Monday, 10 October 2011

Peregrines at the Tate Modern and Other Bird Life

The birds on this blog page are one of the offered templates. I'm too lazy to customize, and I like the birds anyway. Birds are a big part of our life: with feeders in the backyard we have all the garden birds of England: great tits, blue tits, coal tits, robins, wren (occasionally), greenfinches, bullfinches, goldfinches, dunnocks, blackbirds, ring-necked doves, song thrush (rarely these days), sometimes a fly-through of long-tailed tits, and jackdaws and woodpigeons. The last two are unwelcome guests as they hoover through the feed too fast. But I don't mind fattening up the woodpigeons – we might have to make a meal of them some day the way the economy is going.

The birds seem to like it when we come to the table to eat. Perhaps they can see us through the patio door windows, but our presence must be reassuring because when we eat, the birds come in to eat, too. Maybe they think we keep away the neighborhood cats, who have at times been found to be lurking in the nearby bushes.

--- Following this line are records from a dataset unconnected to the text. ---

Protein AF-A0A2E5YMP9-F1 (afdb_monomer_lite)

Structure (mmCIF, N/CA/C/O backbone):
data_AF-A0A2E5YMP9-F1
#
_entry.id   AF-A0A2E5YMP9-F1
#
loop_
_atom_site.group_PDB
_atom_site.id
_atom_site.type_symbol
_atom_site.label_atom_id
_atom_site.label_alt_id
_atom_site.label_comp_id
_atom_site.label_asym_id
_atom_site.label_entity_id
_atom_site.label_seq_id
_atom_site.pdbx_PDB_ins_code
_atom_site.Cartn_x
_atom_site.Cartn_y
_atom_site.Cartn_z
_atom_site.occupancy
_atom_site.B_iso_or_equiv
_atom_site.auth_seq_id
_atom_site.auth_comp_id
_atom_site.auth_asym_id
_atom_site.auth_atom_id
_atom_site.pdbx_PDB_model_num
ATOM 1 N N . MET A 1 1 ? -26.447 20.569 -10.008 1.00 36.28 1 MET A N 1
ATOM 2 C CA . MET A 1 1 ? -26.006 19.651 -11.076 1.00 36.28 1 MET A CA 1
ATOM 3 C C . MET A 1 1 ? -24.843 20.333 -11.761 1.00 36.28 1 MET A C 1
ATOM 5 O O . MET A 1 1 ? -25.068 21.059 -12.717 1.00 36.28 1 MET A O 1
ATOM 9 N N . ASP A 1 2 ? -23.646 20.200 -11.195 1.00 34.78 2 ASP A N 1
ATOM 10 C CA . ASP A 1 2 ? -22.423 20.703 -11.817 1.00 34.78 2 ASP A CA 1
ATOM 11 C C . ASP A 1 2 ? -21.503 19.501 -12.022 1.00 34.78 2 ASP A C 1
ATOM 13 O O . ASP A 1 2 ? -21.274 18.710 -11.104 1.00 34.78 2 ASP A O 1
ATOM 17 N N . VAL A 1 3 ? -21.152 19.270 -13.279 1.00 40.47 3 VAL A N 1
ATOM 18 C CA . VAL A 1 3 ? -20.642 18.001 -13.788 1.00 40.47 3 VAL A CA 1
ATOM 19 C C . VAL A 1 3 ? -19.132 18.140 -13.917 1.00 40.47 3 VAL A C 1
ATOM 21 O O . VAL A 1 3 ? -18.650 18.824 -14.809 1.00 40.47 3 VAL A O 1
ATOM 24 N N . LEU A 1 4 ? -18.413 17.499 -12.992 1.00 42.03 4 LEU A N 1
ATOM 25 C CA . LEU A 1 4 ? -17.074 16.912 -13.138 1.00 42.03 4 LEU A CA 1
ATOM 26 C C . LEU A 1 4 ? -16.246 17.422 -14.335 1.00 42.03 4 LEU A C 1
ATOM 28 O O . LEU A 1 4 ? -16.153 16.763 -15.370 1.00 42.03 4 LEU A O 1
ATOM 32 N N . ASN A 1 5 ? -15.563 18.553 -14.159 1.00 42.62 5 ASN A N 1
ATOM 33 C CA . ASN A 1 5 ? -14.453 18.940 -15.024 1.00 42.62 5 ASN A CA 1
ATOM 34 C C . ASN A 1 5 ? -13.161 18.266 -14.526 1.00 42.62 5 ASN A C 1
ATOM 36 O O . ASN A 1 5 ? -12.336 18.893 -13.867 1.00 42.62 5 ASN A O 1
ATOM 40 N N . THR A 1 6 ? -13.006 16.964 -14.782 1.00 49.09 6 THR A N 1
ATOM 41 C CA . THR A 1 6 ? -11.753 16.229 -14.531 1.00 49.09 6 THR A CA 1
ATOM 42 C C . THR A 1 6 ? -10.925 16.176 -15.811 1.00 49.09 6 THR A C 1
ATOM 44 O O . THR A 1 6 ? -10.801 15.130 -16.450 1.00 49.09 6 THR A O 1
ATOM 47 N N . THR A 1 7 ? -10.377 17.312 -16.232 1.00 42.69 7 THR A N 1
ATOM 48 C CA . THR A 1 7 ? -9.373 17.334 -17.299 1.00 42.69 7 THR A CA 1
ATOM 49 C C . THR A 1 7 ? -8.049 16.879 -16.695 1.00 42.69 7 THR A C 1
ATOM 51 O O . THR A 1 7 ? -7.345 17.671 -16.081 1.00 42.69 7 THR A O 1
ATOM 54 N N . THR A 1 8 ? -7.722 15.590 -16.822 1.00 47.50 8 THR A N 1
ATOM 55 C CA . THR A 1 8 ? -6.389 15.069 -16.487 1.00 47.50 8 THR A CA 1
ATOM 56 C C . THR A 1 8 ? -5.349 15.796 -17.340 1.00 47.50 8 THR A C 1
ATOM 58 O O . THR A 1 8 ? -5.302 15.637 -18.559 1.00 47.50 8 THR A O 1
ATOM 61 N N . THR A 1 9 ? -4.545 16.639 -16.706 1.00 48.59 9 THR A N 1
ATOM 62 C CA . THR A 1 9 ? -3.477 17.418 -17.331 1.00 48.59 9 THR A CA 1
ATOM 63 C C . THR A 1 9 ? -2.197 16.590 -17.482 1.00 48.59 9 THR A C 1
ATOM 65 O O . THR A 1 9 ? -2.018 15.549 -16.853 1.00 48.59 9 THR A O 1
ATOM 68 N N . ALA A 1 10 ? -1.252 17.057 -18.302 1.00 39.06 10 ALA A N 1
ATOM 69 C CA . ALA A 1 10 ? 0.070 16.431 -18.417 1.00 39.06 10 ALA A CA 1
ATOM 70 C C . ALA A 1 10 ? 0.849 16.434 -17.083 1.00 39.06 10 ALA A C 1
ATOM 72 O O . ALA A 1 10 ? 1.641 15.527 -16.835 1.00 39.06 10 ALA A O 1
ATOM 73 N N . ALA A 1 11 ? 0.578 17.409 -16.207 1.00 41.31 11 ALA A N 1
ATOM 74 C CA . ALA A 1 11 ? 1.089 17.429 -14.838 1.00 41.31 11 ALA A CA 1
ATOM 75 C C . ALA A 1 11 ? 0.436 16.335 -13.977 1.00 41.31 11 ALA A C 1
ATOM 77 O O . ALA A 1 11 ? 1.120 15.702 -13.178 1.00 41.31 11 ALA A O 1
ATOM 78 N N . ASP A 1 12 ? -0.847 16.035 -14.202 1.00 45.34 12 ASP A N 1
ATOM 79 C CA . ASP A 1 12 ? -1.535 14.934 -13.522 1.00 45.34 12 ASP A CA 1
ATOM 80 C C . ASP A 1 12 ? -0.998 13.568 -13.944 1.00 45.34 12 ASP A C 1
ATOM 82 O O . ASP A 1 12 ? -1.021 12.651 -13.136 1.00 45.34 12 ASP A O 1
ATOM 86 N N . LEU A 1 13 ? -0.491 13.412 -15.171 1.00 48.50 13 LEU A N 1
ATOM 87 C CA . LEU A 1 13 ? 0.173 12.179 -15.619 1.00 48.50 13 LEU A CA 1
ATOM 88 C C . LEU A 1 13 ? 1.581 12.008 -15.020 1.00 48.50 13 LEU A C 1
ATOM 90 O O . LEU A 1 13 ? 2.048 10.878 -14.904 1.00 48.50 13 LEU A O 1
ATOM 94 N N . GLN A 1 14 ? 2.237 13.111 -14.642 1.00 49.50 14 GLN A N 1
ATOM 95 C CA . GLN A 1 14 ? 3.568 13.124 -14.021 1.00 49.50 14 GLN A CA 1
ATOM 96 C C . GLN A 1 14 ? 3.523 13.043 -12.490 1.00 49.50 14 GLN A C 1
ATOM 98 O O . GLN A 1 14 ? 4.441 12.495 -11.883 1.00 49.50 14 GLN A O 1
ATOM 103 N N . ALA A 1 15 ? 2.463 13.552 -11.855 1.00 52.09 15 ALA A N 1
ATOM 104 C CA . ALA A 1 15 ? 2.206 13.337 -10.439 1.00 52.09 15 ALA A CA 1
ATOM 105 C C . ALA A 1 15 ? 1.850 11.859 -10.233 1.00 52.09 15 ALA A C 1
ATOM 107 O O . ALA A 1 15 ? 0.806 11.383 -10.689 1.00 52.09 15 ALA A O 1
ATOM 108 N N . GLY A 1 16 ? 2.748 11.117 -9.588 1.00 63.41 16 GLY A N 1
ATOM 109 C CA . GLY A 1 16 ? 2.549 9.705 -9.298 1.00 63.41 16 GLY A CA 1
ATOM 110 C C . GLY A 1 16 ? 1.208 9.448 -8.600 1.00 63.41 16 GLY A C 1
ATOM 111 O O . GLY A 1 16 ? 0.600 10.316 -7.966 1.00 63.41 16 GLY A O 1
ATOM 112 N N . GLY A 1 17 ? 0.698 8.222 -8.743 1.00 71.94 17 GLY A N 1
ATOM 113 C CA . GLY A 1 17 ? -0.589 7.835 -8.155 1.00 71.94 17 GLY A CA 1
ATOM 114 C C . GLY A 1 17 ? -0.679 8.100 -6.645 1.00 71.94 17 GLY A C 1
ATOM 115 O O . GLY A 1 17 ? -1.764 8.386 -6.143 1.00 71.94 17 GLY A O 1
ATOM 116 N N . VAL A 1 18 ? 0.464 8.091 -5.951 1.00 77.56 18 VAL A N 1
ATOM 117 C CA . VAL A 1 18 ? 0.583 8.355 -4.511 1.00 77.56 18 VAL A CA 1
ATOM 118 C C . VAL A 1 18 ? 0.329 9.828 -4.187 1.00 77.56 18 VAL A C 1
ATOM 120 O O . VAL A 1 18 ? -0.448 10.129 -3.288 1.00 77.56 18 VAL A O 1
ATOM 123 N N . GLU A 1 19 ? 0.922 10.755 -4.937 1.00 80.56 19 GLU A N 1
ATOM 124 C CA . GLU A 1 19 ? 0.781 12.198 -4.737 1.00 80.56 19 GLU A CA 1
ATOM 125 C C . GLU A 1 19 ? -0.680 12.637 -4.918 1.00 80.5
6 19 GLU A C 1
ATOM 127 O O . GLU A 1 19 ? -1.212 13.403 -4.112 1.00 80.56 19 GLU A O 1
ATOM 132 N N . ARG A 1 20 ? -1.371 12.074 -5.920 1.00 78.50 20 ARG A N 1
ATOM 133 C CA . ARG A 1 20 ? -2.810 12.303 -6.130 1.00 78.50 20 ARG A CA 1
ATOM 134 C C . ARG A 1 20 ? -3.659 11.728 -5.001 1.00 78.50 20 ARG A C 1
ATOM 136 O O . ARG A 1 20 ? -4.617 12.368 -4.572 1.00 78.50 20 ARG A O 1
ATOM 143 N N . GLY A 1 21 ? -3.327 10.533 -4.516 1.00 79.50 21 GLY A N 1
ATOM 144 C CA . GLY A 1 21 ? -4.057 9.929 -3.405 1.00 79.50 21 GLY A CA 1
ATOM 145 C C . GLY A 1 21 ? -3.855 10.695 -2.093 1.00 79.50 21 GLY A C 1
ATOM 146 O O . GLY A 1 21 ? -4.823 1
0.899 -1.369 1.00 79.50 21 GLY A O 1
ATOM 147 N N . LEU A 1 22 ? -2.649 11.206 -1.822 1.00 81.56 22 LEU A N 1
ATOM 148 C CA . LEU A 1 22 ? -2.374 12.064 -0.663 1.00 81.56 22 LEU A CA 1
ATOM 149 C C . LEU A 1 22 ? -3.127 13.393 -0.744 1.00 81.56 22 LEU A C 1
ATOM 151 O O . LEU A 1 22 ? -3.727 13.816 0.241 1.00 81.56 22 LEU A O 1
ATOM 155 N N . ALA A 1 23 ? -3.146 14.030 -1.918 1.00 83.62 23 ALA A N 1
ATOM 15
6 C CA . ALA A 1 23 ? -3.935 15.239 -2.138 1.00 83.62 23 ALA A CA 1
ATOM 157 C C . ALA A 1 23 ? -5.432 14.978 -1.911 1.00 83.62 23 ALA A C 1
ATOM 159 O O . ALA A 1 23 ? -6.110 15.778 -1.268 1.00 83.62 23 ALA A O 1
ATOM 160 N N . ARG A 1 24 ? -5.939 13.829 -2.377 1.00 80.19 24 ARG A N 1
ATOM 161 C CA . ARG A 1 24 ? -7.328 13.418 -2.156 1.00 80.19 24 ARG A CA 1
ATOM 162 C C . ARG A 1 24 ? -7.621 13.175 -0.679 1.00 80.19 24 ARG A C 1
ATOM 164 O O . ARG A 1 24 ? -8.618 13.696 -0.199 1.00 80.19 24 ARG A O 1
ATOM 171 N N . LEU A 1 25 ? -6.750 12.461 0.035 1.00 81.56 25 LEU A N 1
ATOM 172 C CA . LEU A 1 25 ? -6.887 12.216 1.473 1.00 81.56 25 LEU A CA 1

A recent trip to the Tate Modern was to see the peregrines that often roost on the tower. The RSPB* had set up a viewing stand with two tripod binoculars. The peregrines are one of several pairs now nesting around London and like high ledges on which to roost. The day we saw the peregrine, it looked like a feathery humpty dumpty – just a half-oval shape plunked on the ledge. Not the regal hunting bird I was expecting. Still, it was nice to spot it.

A friend with a very black eye thought he looked like a peregrine with its black face mask. Do you think so, too?